DataSys: Data-Intensive Distributed Systems LaboratoryData-Intensive Distributed Systems Laboratory

Illinois Institute of Technology
Department of Computer Science

CFP (TXT, PDF) | News | Topics | Dates | Submission | Organization

IEEE Transaction on Cloud Computing

Special Issue on Many-Task Computing in the Cloud

News

Abstract

The Special Issue on Many-Task Computing (MTC) in the Cloud will provide the scientific community a dedicated forum, within the prestigious IEEE Transactions on Cloud Computing journal, for presenting new research, development, and deployment efforts of loosely coupled large scale applications on Cloud Computing infrastructure. MTC, the theme of this special issue, encompasses loosely coupled applications, which are generally composed of many tasks to achieve some larger application goal. This special issue will cover challenges that can hamper efficiency and utilization in running applications on large-scale systems, such as local resource manager scalability and granularity, efficient utilization of raw hardware, parallel file-system contention and scalability, data management, I/O management, reliability at scale, and application scalability. We welcome paper submissions in theoretical, simulations, and systems topics with special consideration to papers addressing the intersection of petascale/exascale challenges with large-scale cloud computing. We seek submission of papers that present new, original and innovative ideas for the "first" time in TCC (Transactions on Cloud Computing). That means, submission of "extended versions" of already published works (e.g., conference/workshop papers) is not encouraged unless they contain significant number of "new and original" ideas/contributions along with more than 49% brand "new" material. For more information on this special issue, please see http://datasys.cs.iit.edu/events/TCC-MTC15/.

Special Issue Overview

The advent of computation can be compared, in terms of the breadth and depth of its impact on research and scholarship, to the invention of writing and the development of modern mathematics. Scientific Computing has already begun to change how science is done, enabling scientific breakthroughs through new kinds of experiments that would have been impossible only a decade ago.  As computing becomes a pervasive part of the scientific process, there is a great opportunity to make powerful computing techniques, previously reserved for projects with only the largest investments, available to a broad scientific community.

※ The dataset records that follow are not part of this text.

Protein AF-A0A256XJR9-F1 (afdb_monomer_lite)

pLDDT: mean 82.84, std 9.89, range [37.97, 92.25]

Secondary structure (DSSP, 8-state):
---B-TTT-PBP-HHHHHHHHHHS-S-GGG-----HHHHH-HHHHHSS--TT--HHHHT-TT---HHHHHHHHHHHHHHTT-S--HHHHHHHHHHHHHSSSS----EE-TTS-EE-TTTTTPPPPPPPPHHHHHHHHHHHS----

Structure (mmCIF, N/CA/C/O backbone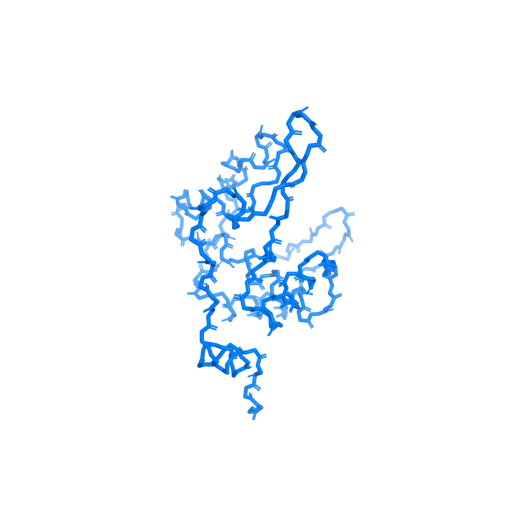):
data_AF-A0A256XJR9-F1
#
_entry.id   AF-A0A256XJR9-F1
#
loop_
_atom_site.group_PDB
_atom_site.id
_atom_site.type_symbol
_atom_site.label_atom_id
_atom_site.label_alt_id
_atom_site.label_comp_id
_atom_site.label_asym_id
_atom_site.label_entity_id
_atom_site.label_seq_id
_atom_site.pdbx_PDB_ins_code
_atom_site.Cartn_x
_atom_site.Cartn_y
_atom_site.Cartn_z
_atom_site.occupancy
_atom_site.B_iso_or_equiv
_atom_site.auth_seq_id
_atom_site.auth_comp_id
_atom_site.auth_asym_id
_atom_site.auth_atom_id
_atom_site.pdbx_PDB_model_num
ATOM 1 N N . MET A 1 1 ? 23.574 -1.643 -22.520 1.00 49.12 1 MET A N 1
ATOM 2 C CA . MET A 1 1 ? 23.359 -0.195 -22.320 1.00 49.12 1 MET A CA 1
ATOM 3 C C . MET A 1 1 ? 23.035 0.008 -20.848 1.00 49.12 1 MET A C 1
ATOM 5 O O . MET A 1 1 ? 22.000 -0.467 -20.403 1.00 49.12 1 MET A O 1
ATOM 9 N N . THR A 1 2 ? 23.954 0.566 -20.061 1.00 58.09 2 THR A N 1
ATOM 10 C CA . THR A 1 2 ? 23.711 0.877 -18.642 1.00 58.09 2 THR A CA 1
ATOM 11 C C . THR A 1 2 ? 22.934 2.181 -18.558 1.00 58.09 2 THR A C 1
ATOM 13 O O . THR A 1 2 ? 23.445 3.219 -18.967 1.00 58.09 2 THR A O 1
ATOM 16 N N . VAL A 1 3 ? 21.697 2.117 -18.068 1.00 70.38 3 VAL A N 1
ATOM 17 C CA . VAL A 1 3 ? 20.910 3.313 -17.753 1.00 70.38 3 VAL A CA 1
ATOM 18 C C . VAL A 1 3 ? 21.555 3.977 -16.537 1.00 70.38 3 VAL A C 1
ATOM 20 O O . VAL A 1 3 ? 21.739 3.329 -15.505 1.00 70.38 3 VAL A O 1
ATOM 23 N N . VAL A 1 4 ? 21.947 5.239 -16.691 1.00 77.62 4 VAL A N 1
ATOM 24 C CA . VAL A 1 4 ? 22.474 6.098 -15.624 1.00 77.62 4 VAL A CA 1
ATOM 25 C C . VAL A 1 4 ? 21.506 7.261 -15.484 1.00 77.62 4 VAL A C 1
ATOM 27 O O . VAL A 1 4 ? 21.094 7.833 -16.495 1.00 77.62 4 VAL A O 1
ATOM 30 N N . ASP A 1 5 ? 21.111 7.580 -14.255 1.00 76.94 5 ASP A N 1
ATOM 31 C CA . ASP A 1 5 ? 20.311 8.773 -14.002 1.00 76.94 5 ASP A CA 1
ATOM 32 C C . ASP A 1 5 ? 21.169 10.024 -14.225 1.00 76.94 5 ASP A C 1
ATOM 34 O O . ASP A 1 5 ? 22.195 10.205 -13.577 1.00 76.94 5 ASP A O 1
ATOM 38 N N . LEU A 1 6 ? 20.749 10.894 -15.143 1.00 81.31 6 LEU A N 1
ATOM 39 C CA . LEU A 1 6 ? 21.476 12.121 -15.479 1.00 81.31 6 LEU A CA 1
ATOM 40 C C . LEU A 1 6 ? 21.401 13.176 -14.370 1.00 81.31 6 LEU A C 1
ATOM 42 O O . LEU A 1 6 ? 22.232 14.077 -14.346 1.00 81.31 6 LEU A O 1
ATOM 46 N N . MET A 1 7 ? 20.416 13.085 -13.473 1.00 82.31 7 MET A N 1
ATOM 47 C CA . MET A 1 7 ? 20.223 14.079 -12.415 1.00 82.31 7 MET A CA 1
ATOM 48 C C . MET A 1 7 ? 21.049 13.779 -11.162 1.00 82.31 7 MET A C 1
ATOM 50 O O . MET A 1 7 ? 21.470 14.709 -10.480 1.00 82.31 7 MET A O 1
ATOM 54 N N . SER A 1 8 ? 21.274 12.500 -10.853 1.00 83.44 8 SER A N 1
ATOM 55 C CA . SER A 1 8 ? 21.989 12.066 -9.643 1.00 83.44 8 SER A CA 1
ATOM 56 C C . SER A 1 8 ? 23.262 11.260 -9.911 1.00 83.44 8 SER A C 1
ATOM 58 O O . SER A 1 8 ? 23.920 10.835 -8.965 1.00 83.44 8 SER A O 1
ATOM 60 N N . GLU A 1 9 ? 23.586 10.991 -11.180 1.00 83.94 9 GLU A N 1
ATOM 61 C CA . GLU A 1 9 ? 24.629 10.044 -11.613 1.00 83.94 9 GLU A CA 1
ATOM 62 C C . GLU A 1 9 ? 24.456 8.619 -11.051 1.00 83.94 9 GLU A C 1
ATOM 64 O O . GLU A 1 9 ? 25.356 7.775 -11.145 1.00 83.94 9 GLU A O 1
ATOM 69 N N . ALA A 1 10 ? 23.280 8.312 -10.491 1.00 83.00 10 ALA A N 1
ATOM 70 C CA . ALA A 1 10 ? 22.995 7.011 -9.922 1.00 83.00 10 ALA A CA 1
ATOM 71 C C . ALA A 1 10 ? 23.047 5.933 -11.008 1.00 83.00 10 ALA A C 1
ATOM 73 O O . ALA A 1 10 ? 22.392 6.006 -12.055 1.00 83.00 10 ALA A O 1
ATOM 74 N N . LYS A 1 11 ? 23.835 4.894 -10.734 1.00 82.75 11 LYS A N 1
ATOM 75 C CA . LYS A 1 11 ? 23.914 3.695 -11.567 1.00 82.75 11 LYS A CA 1
ATOM 76 C C . LYS A 1 11 ? 22.840 2.706 -11.137 1.00 82.75 11 LYS A C 1
ATOM 78 O O . LYS A 1 11 ? 22.510 2.598 -9.958 1.00 82.75 11 LYS A O 1
ATOM 83 N N . MET A 1 12 ? 22.338 1.937 -12.097 1.00 79.56 12 MET A N 1
ATOM 84 C CA . MET A 1 12 ? 21.419 0.838 -11.817 1.00 79.56 12 MET A CA 1
ATOM 85 C C . MET A 1 12 ? 22.041 -0.150 -10.818 1.00 79.56 12 MET A C 1
ATOM 87 O O . MET A 1 12 ? 23.063 -0.774 -11.108 1.00 79.56 12 MET A O 1
ATOM 91 N N . ASN A 1 13 ? 21.394 -0.330 -9.666 1.00 84.69 13 ASN A N 1
ATOM 92 C CA . ASN A 1 13 ? 21.757 -1.370 -8.713 1.00 84.69 13 ASN A CA 1
ATOM 93 C C . ASN A 1 13 ? 21.196 -2.717 -9.198 1.00 84.69 13 ASN A C 1
ATOM 95 O O . ASN A 1 13 ? 19.987 -2.958 -9.171 1.00 84.69 13 ASN A O 1
ATOM 99 N N . VAL A 1 14 ? 22.092 -3.576 -9.688 1.00 83.31 14 VAL A N 1
ATOM 100 C CA . VAL A 1 14 ? 21.743 -4.878 -10.274 1.00 83.31 14 VAL A CA 1
ATOM 101 C C . VAL A 1 14 ? 21.145 -5.821 -9.229 1.00 83.31 14 VAL A C 1
ATOM 103 O O . VAL A 1 14 ? 20.202 -6.539 -9.547 1.00 83.31 14 VAL A O 1
ATOM 106 N N . GLU A 1 15 ? 21.640 -5.775 -7.993 1.00 85.31 15 GLU A N 1
ATOM 107 C CA . GLU A 1 15 ? 21.174 -6.625 -6.895 1.00 85.31 15 GLU A CA 1
ATOM 108 C C . GLU A 1 15 ? 19.758 -6.240 -6.443 1.00 85.31 15 GLU A C 1
ATOM 110 O O . GLU A 1 15 ? 18.892 -7.096 -6.271 1.00 85.31 15 GLU A O 1
ATOM 115 N N . LEU A 1 16 ? 19.475 -4.939 -6.321 1.00 81.69 16 LEU A N 1
ATOM 116 C CA . LEU A 1 16 ? 18.118 -4.467 -6.030 1.00 81.69 16 LEU A CA 1
ATOM 117 C C . LEU A 1 16 ? 17.151 -4.826 -7.157 1.00 81.69 16 LEU A C 1
ATOM 119 O O . LEU A 1 16 ? 16.016 -5.218 -6.895 1.00 81.69 16 LEU A O 1
ATOM 123 N N . ARG A 1 17 ? 17.603 -4.740 -8.414 1.00 80.69 17 ARG A N 1
ATOM 124 C CA . ARG A 1 17 ? 16.804 -5.167 -9.565 1.00 80.69 17 ARG A CA 1
ATOM 125 C C . ARG A 1 17 ? 16.477 -6.659 -9.491 1.00 80.69 17 ARG A C 1
ATOM 127 O O . ARG A 1 17 ? 15.327 -7.009 -9.733 1.00 80.69 17 ARG A O 1
ATOM 134 N N . SER A 1 18 ? 17.444 -7.526 -9.182 1.00 83.00 18 SER A N 1
ATOM 135 C CA . SER A 1 18 ? 17.182 -8.966 -9.068 1.00 83.00 18 SER A CA 1
ATOM 136 C C . SER A 1 18 ? 16.237 -9.278 -7.910 1.00 83.00 18 SER A C 1
ATOM 138 O O . SER A 1 18 ? 15.260 -9.983 -8.131 1.00 83.00 18 SER A O 1
ATOM 140 N N . LYS A 1 19 ? 16.434 -8.666 -6.734 1.00 84.06 19 LYS A N 1
ATOM 141 C CA . LYS A 1 19 ? 15.525 -8.825 -5.583 1.00 84.06 19 LYS A CA 1
ATOM 142 C C . LYS A 1 19 ? 14.102 -8.350 -5.891 1.00 84.06 19 LYS A C 1
ATOM 144 O O . LYS A 1 19 ? 13.136 -8.996 -5.504 1.00 84.06 19 LYS A O 1
ATOM 149 N N . ALA A 1 20 ? 13.949 -7.237 -6.611 1.00 80.06 20 ALA A N 1
ATOM 150 C CA . ALA A 1 20 ? 12.634 -6.727 -7.000 1.00 80.06 20 ALA A CA 1
ATOM 151 C C . ALA A 1 20 ? 11.917 -7.643 -8.005 1.00 80.06 20 ALA A C 1
ATOM 153 O O . ALA A 1 20 ? 10.696 -7.759 -7.949 1.00 80.06 20 ALA A O 1
ATOM 154 N N . ILE A 1 21 ? 12.665 -8.293 -8.904 1.00 78.75 21 ILE A N 1
ATOM 155 C CA . ILE A 1 21 ? 12.128 -9.287 -9.846 1.00 78.75 21 ILE A CA 1
ATOM 156 C C . ILE A 1 21 ? 11.777 -10.591 -9.125 1.00 78.75 21 ILE A C 1
ATOM 158 O O . ILE A 1 21 ? 10.779 -11.206 -9.455 1.00 78.75 21 ILE A O 1
ATOM 162 N N . GLU A 1 22 ? 12.563 -11.010 -8.138 1.00 79.62 22 GLU A N 1
ATOM 163 C CA . GLU A 1 22 ? 12.275 -12.208 -7.346 1.00 79.62 22 GLU A CA 1
ATOM 164 C C . GLU A 1 22 ? 11.027 -12.024 -6.468 1.00 79.62 22 GLU A C 1
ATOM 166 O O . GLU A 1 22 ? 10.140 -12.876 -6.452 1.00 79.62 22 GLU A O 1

The massive increase in concurrency provided by modern hardware presents a challenge to scientific applications with large existing investments in previously developed software and limited ability to redesign from scratch using the latest programming models. Many-task computing (MTC) studies technologies, simple and advanced, to rapidly compose highly scalable applications from existing sequential codes. MTC encompasses loosely coupled applications, which are generally composed of many tasks (both independent and dependent tasks) to achieve some larger application goal. Growing from the successes of Globus, Condor, and national-scale grid computing infrastructures, MTC techniques have been deployed on many systems from single many-core systems (leveraging GPGPUs and Intel MIC accelerators), to the largest multi-petascale high-performance computing (HPC) systems. The development and deployment of these MTC systems have expanded the utility of the underlying technologies and fed back to improve the performance and usability of the technologies themselves. Similarly, technologies developed for cloud computing (including MapReduce-based models) can provide additional connections and innovations in computing techniques.  This special issue is a unique venue to promote HPC-related concepts to the broader scientific and cloud computing communities.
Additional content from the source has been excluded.